Lucifer’s brilliant eyes flashed and he met Morpheus’ eyes.

“Do not push me, sweetheart.”

“If you have an Unbound Dreamer, Morning Star, we will not walk away empty handed.” Morpheus said softly, eyes narrowing.

The Prince of Darkness took a moment to consider this.

“Your suggestion?”

Morpheus raised an elegant finger and pointed at Enyo.

“Kali comes with us.”

“If I release her it should be into Reveille,” Lucifer countered.

“We will send Amy back.”

The Morning Star hesitated.

“Take the Destroyer then,” Lucifer murmured, studying Amy, “take her and go.”

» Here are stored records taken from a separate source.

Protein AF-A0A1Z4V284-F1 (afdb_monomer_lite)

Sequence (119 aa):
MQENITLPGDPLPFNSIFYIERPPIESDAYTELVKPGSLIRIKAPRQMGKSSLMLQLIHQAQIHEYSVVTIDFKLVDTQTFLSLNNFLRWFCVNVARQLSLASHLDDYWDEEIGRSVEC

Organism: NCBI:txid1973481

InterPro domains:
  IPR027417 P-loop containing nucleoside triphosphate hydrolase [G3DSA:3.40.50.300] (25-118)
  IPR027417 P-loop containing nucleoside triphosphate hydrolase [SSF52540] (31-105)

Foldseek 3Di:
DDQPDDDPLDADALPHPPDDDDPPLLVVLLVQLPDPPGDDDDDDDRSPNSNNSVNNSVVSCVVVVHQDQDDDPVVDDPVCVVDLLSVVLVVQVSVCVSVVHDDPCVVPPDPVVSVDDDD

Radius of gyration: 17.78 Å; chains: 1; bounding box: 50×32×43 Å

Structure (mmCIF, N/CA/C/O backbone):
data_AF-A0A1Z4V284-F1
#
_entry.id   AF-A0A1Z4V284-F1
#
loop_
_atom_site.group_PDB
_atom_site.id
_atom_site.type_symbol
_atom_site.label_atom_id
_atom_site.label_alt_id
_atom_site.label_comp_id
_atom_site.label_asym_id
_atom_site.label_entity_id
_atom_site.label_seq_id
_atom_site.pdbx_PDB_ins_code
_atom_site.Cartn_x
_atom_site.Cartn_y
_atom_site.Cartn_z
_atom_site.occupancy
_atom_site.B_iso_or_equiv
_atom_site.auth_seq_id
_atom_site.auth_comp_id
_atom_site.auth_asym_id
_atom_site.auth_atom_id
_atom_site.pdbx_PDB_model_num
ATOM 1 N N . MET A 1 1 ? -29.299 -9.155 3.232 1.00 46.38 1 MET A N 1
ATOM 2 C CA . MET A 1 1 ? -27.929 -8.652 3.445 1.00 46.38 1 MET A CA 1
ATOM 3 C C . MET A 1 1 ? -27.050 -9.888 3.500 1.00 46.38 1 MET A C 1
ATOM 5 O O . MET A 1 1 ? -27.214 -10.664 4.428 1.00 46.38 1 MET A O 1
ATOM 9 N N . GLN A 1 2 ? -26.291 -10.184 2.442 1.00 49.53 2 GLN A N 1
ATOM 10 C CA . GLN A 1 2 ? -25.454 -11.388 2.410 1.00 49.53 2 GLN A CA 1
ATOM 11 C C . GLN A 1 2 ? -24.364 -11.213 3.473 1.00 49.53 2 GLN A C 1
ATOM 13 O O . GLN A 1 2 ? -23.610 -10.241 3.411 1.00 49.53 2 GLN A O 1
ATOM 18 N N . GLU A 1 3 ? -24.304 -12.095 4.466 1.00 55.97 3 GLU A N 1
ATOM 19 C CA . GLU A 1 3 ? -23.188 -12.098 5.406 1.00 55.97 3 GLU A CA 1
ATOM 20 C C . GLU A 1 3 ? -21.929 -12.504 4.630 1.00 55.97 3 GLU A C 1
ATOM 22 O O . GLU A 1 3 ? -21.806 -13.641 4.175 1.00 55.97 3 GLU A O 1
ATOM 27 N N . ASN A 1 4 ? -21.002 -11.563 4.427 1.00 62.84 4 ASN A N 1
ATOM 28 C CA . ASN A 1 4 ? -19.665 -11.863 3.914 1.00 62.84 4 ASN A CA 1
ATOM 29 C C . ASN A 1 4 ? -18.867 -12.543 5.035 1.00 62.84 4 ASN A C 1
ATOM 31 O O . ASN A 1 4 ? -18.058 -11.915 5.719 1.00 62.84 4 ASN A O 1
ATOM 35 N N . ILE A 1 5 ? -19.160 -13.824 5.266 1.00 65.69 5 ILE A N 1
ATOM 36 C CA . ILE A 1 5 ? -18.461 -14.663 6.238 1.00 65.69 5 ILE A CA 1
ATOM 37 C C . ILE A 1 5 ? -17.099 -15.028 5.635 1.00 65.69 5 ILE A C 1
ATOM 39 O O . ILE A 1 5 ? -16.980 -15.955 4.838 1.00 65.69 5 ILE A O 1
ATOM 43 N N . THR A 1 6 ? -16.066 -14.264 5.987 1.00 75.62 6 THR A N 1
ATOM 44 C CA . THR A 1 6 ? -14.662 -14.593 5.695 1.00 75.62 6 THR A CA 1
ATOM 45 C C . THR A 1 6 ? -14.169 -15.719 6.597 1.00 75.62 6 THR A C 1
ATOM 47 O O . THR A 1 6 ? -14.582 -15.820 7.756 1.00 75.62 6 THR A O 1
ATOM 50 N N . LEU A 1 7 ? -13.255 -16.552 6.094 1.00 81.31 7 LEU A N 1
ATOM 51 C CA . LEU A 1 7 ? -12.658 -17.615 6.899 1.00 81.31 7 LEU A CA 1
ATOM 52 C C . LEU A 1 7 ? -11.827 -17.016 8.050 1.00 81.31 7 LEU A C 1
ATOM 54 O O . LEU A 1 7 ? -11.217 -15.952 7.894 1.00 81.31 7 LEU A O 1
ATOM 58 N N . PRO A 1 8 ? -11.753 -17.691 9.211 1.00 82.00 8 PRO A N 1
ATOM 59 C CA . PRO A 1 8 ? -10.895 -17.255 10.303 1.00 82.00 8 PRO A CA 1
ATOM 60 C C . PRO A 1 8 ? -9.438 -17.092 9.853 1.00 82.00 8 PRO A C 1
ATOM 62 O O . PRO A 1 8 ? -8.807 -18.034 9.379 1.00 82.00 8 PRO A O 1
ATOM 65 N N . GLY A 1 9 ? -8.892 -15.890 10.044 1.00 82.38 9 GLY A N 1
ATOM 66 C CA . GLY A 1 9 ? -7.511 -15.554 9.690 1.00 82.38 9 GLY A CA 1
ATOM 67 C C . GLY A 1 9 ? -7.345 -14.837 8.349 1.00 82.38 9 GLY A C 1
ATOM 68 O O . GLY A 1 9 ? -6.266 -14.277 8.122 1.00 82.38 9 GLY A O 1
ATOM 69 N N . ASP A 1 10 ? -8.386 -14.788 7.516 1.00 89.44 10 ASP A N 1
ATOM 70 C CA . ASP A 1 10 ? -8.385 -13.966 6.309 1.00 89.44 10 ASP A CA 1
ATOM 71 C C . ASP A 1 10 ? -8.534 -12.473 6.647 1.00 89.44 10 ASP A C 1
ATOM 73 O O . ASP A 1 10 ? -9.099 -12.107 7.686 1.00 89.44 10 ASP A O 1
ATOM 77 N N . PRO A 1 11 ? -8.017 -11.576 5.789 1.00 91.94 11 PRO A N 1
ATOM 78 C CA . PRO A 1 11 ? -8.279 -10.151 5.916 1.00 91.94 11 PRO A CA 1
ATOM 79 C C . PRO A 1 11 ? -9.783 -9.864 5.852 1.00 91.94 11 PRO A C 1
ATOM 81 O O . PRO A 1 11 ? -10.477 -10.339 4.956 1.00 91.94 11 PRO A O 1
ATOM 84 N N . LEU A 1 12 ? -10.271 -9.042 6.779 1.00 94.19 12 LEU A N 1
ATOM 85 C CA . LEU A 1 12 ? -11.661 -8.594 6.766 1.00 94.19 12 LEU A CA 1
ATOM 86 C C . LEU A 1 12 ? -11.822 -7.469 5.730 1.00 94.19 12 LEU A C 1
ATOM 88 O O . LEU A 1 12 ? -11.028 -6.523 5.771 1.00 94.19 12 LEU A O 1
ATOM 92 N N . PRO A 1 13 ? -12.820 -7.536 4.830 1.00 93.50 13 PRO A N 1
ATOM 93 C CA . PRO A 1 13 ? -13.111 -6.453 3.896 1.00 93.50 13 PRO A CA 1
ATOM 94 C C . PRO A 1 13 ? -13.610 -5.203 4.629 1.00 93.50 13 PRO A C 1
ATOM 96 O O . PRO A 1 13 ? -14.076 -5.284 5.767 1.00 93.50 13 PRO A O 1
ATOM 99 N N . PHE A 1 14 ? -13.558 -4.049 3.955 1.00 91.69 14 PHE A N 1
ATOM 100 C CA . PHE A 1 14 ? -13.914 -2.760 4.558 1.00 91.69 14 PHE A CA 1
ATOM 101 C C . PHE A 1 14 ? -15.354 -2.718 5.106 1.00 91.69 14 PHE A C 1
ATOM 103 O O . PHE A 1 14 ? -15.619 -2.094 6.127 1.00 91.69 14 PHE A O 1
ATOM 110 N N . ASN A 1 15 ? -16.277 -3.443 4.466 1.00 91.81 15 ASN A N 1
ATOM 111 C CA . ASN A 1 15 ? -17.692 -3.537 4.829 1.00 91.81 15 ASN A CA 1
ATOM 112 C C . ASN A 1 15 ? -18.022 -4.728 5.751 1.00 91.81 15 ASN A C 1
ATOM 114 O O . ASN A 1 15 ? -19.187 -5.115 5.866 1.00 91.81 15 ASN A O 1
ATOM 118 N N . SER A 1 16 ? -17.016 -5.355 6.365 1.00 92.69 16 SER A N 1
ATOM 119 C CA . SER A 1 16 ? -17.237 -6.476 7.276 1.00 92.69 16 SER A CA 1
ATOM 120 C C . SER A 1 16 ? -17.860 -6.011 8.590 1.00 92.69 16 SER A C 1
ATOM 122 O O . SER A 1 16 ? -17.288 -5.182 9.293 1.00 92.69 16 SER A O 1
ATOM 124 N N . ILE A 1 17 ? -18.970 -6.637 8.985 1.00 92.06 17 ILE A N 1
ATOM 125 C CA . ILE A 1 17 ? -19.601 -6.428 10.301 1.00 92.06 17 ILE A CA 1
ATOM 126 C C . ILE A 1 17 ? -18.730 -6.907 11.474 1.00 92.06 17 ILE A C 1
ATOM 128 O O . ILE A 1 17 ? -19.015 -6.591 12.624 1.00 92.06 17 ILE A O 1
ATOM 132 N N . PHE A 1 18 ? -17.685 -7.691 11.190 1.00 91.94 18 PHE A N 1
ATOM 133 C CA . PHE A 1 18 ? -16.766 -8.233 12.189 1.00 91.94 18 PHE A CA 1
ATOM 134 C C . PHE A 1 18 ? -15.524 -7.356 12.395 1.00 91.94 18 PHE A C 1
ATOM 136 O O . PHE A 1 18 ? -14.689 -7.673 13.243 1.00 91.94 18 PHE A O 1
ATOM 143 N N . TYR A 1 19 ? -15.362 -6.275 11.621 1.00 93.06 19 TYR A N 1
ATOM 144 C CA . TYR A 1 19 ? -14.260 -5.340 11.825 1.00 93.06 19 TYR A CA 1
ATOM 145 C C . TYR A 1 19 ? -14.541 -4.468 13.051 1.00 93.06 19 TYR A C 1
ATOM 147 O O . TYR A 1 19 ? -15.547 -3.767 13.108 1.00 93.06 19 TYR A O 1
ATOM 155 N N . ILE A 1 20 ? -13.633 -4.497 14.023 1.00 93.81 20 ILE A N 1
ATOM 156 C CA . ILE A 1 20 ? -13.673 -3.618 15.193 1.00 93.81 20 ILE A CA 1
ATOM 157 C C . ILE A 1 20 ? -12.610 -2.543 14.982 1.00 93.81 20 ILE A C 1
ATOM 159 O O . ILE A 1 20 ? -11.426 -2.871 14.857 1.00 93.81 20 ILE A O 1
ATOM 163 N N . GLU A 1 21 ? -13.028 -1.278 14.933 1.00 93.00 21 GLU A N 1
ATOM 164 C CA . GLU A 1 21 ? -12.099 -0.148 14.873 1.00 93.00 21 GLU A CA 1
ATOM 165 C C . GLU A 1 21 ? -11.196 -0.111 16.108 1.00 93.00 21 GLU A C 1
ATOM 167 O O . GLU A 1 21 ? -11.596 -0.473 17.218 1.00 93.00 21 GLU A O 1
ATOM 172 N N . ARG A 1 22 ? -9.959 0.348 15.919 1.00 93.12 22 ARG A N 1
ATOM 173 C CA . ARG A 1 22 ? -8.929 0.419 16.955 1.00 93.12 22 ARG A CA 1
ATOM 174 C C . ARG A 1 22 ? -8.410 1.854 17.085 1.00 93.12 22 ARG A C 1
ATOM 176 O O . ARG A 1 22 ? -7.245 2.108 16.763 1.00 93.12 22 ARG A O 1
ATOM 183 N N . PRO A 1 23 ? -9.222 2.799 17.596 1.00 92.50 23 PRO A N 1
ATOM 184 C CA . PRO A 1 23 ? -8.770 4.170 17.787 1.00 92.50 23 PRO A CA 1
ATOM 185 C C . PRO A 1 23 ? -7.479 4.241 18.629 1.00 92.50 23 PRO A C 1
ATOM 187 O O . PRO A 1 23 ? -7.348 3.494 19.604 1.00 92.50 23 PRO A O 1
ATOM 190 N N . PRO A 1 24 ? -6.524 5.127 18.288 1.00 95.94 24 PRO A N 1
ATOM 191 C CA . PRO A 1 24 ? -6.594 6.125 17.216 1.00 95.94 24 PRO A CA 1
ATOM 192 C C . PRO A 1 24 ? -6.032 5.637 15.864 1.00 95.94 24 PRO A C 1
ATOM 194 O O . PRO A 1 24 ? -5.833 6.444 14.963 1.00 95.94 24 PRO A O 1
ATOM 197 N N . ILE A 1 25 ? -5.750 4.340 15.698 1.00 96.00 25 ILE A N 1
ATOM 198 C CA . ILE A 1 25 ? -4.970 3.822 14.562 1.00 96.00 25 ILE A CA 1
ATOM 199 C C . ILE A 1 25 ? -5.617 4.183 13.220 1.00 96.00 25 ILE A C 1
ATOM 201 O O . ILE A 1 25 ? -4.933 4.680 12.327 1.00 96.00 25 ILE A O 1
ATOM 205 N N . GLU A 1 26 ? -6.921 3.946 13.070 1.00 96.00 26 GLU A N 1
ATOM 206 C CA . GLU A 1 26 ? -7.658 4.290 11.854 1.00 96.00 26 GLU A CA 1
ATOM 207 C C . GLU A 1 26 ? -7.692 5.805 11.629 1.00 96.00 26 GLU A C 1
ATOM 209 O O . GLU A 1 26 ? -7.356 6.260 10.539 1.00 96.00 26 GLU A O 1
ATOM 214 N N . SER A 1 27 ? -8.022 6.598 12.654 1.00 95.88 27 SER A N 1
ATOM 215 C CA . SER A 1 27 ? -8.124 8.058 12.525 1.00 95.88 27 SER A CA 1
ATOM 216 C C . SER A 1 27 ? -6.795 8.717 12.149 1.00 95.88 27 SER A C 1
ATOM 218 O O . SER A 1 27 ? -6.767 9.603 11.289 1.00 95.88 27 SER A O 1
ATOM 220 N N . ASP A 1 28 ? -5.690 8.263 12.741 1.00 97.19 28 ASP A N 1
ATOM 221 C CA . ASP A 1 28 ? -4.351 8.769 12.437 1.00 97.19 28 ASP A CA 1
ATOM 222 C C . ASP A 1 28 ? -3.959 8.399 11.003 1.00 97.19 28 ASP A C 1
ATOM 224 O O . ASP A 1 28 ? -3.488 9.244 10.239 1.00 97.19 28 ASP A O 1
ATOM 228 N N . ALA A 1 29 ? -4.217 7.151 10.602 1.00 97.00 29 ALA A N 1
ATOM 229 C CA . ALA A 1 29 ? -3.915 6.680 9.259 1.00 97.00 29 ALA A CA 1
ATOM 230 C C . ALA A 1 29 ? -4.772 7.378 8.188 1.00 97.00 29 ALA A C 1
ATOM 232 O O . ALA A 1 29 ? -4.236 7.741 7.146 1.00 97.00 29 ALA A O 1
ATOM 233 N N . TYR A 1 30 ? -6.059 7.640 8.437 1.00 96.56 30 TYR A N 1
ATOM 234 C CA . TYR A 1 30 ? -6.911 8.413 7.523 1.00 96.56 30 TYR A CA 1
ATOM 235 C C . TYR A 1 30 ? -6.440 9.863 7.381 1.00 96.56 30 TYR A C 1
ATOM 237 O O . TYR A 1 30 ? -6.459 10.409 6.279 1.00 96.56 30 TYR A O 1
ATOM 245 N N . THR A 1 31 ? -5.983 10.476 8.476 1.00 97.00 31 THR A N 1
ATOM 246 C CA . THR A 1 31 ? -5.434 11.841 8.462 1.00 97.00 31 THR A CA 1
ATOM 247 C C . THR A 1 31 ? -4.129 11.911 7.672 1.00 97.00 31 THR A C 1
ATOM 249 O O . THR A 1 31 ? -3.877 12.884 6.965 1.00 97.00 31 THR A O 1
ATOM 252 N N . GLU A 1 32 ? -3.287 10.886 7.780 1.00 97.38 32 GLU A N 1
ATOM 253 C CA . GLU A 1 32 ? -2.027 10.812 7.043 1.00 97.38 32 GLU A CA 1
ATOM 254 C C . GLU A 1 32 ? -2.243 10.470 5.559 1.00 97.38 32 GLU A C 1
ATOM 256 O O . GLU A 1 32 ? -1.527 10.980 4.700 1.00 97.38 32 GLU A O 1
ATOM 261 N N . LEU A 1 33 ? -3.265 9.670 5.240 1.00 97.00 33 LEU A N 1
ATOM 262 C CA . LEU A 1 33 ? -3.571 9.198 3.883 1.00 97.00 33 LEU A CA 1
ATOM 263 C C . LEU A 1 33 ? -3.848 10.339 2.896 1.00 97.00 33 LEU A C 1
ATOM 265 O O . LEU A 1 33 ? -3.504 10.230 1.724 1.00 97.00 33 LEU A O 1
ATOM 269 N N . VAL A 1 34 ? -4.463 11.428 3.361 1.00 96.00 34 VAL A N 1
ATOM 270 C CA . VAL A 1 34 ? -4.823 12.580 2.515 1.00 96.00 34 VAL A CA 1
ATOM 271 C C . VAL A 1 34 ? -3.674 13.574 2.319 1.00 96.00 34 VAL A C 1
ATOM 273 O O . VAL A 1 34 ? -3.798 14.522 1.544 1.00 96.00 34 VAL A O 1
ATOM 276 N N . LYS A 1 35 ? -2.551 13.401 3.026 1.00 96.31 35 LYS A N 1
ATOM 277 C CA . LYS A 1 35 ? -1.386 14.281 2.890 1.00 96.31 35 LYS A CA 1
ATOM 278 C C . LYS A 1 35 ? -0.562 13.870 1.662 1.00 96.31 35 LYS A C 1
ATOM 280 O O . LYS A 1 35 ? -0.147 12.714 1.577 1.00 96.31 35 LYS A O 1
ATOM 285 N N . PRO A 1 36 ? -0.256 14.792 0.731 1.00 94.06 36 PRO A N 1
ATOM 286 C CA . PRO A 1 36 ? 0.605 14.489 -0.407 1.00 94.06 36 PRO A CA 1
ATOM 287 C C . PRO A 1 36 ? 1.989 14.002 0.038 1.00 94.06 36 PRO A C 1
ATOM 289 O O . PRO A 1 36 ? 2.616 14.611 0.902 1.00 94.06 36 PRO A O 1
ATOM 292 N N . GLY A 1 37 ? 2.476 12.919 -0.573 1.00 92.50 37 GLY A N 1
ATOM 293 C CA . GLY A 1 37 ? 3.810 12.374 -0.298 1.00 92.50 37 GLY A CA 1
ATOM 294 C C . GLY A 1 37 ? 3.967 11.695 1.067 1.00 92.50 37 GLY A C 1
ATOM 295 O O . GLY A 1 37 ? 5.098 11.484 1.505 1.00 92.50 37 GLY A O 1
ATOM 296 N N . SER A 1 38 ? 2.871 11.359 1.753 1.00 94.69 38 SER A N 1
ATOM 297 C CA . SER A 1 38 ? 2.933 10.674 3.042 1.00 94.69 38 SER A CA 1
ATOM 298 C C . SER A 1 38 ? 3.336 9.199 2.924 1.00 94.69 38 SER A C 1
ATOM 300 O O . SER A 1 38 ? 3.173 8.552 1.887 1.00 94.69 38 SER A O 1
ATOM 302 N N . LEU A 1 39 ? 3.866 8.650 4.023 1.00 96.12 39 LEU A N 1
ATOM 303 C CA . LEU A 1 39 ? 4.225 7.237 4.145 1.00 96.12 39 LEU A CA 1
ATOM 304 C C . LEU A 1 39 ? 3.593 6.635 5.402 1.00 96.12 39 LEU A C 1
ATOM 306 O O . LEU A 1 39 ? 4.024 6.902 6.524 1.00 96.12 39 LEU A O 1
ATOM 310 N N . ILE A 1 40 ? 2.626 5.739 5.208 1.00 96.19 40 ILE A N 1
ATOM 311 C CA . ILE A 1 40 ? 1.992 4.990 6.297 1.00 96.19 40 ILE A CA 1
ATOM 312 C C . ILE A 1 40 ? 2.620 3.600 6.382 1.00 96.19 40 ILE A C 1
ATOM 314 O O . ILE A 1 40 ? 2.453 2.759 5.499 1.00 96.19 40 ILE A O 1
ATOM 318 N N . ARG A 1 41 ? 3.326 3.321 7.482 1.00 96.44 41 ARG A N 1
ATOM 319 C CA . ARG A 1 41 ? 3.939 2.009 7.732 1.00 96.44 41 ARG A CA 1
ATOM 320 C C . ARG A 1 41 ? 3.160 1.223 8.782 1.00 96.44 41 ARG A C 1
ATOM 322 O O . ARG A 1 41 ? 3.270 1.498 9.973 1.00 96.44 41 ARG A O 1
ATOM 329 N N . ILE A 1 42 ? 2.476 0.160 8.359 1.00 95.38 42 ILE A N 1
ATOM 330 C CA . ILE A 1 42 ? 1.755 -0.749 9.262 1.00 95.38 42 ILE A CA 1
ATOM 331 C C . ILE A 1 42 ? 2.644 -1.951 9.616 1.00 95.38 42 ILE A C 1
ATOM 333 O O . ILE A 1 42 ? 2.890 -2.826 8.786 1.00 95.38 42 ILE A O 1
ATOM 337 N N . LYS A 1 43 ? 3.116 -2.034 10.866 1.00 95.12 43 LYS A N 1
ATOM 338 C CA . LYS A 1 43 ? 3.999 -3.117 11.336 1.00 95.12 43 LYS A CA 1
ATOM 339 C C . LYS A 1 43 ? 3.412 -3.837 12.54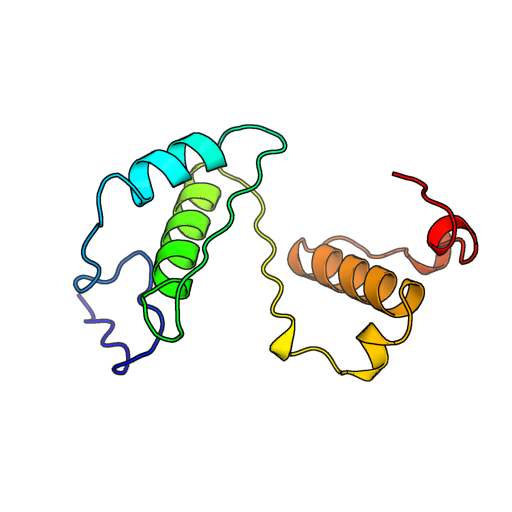9 1.00 95.12 43 LYS A C 1
ATOM 341 O O . LYS A 1 43 ? 3.151 -3.222 13.570 1.00 95.12 43 LYS A O 1
ATOM 346 N N . ALA A 1 44 ? 3.251 -5.156 12.441 1.00 93.44 44 ALA A N 1
ATOM 347 C CA . ALA A 1 44 ? 2.804 -6.039 13.523 1.00 93.44 44 ALA A CA 1
ATOM 348 C C . ALA A 1 44 ? 3.064 -7.526 13.167 1.00 93.44 44 ALA A C 1
ATOM 350 O O . ALA A 1 44 ? 3.173 -7.835 11.977 1.00 93.44 44 ALA A O 1
ATOM 351 N N . PRO A 1 45 ? 3.076 -8.462 14.138 1.00 95.56 45 PRO A N 1
ATOM 352 C CA . PRO A 1 45 ? 3.195 -9.913 13.899 1.00 95.56 45 PRO A CA 1
ATOM 353 C C . PRO A 1 45 ? 2.110 -10.488 12.981 1.00 95.56 45 PRO A C 1
ATOM 355 O O . PRO A 1 45 ? 1.030 -9.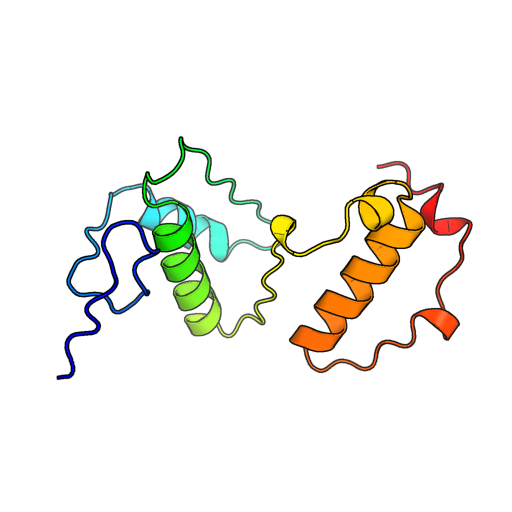912 12.869 1.00 95.56 45 PRO A O 1
ATOM 358 N N . ARG A 1 46 ? 2.350 -11.632 12.327 1.00 91.56 46 ARG A N 1
ATOM 359 C CA . ARG A 1 46 ? 1.378 -12.270 11.410 1.00 91.56 46 ARG A CA 1
ATOM 360 C C . ARG A 1 46 ? -0.005 -12.431 12.083 1.00 91.56 46 ARG A C 1
ATOM 362 O O . ARG A 1 46 ? -0.079 -12.616 13.288 1.00 91.56 46 ARG A O 1
ATOM 369 N N . GLN A 1 47 ? -1.085 -12.274 11.307 1.00 90.56 47 GLN A N 1
ATOM 370 C CA . GLN A 1 47 ? -2.493 -12.366 11.758 1.00 90.56 47 GLN A CA 1
ATOM 371 C C . GLN A 1 47 ? -3.020 -11.274 12.719 1.00 90.56 47 GLN A C 1
ATOM 373 O O . GLN A 1 47 ? -4.173 -11.322 13.113 1.00 90.56 47 GLN A O 1
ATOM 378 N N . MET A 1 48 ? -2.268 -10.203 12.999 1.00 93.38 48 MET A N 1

-We can’t just leave her!- Bast roared.

Morpheus looked at the little girl.

“Amy?” Morpheus asked the girl.

She glanced at Lucifer.

“If you let them go and never touch them again, I will stay.”

“Then it is done,” Lucifer replied, and waved a hand, “go. Don’t worry, Bast, I will care for her.”





LXXXII: Fields

“No, wai- ” Alyxa shrieked but the Underworld faded and then she was standing on edge of a lake. 

There were people all around her, people she did not know.

“Dreamer,” a woman in red said, “welcome back.”

Then Morpheus was there, and almost instantly his teeth were in her throat and he was drinking, drawing the blood that was his life-force directly from her jugular. 

-Morpheus, enough,- Bast’s voice snarled a moment later, -she’s weak.-

“Let the Angel do his healin’ thing, she’ll be fine,” a male voice. 

Alyxa blinked her eyes, trying to gain some clarity; there were three men she didn’t know, and apart from the woman in red there was a younger girl. Morpheus pulled back, licking his lips to sweep up the last of blood.

“We left Amy there...with him,” Alyxa murmured.

“You did what?” one of the men demanded.

The lady in red lit up a cigarette.

“The pieces are gathered then,” she said, “and you’ve brought back one of the things we needed.”

-You sent Amy there on purpose, didn’t you?!- Bast hissed, -you sent her there to sell her!-

“Lucifer would have kept Amy no matter what, an Unbound Dreamer! Unbound! He would not have let her go, regardless,” Medea retorted, “but now we have her!” 

A scarlet-nailed finger pointed at Enyo.

-You traded her! Like an object! My Dreamer!-

“The Rift will open at this rate, three Deities this side of Reveille. Bast is right, Medea, what are you playing at?” Morpheus asked, cradling Alyxa to him.

“Lucifer will bridge the Rift anyways, he wants to battle Baldur and restart everything,” Medea countered, “but with Kali on our side, the field is even.”

-Except that Kali lives only to destroy everything.-

“I am standing right here, children, I can hear you.”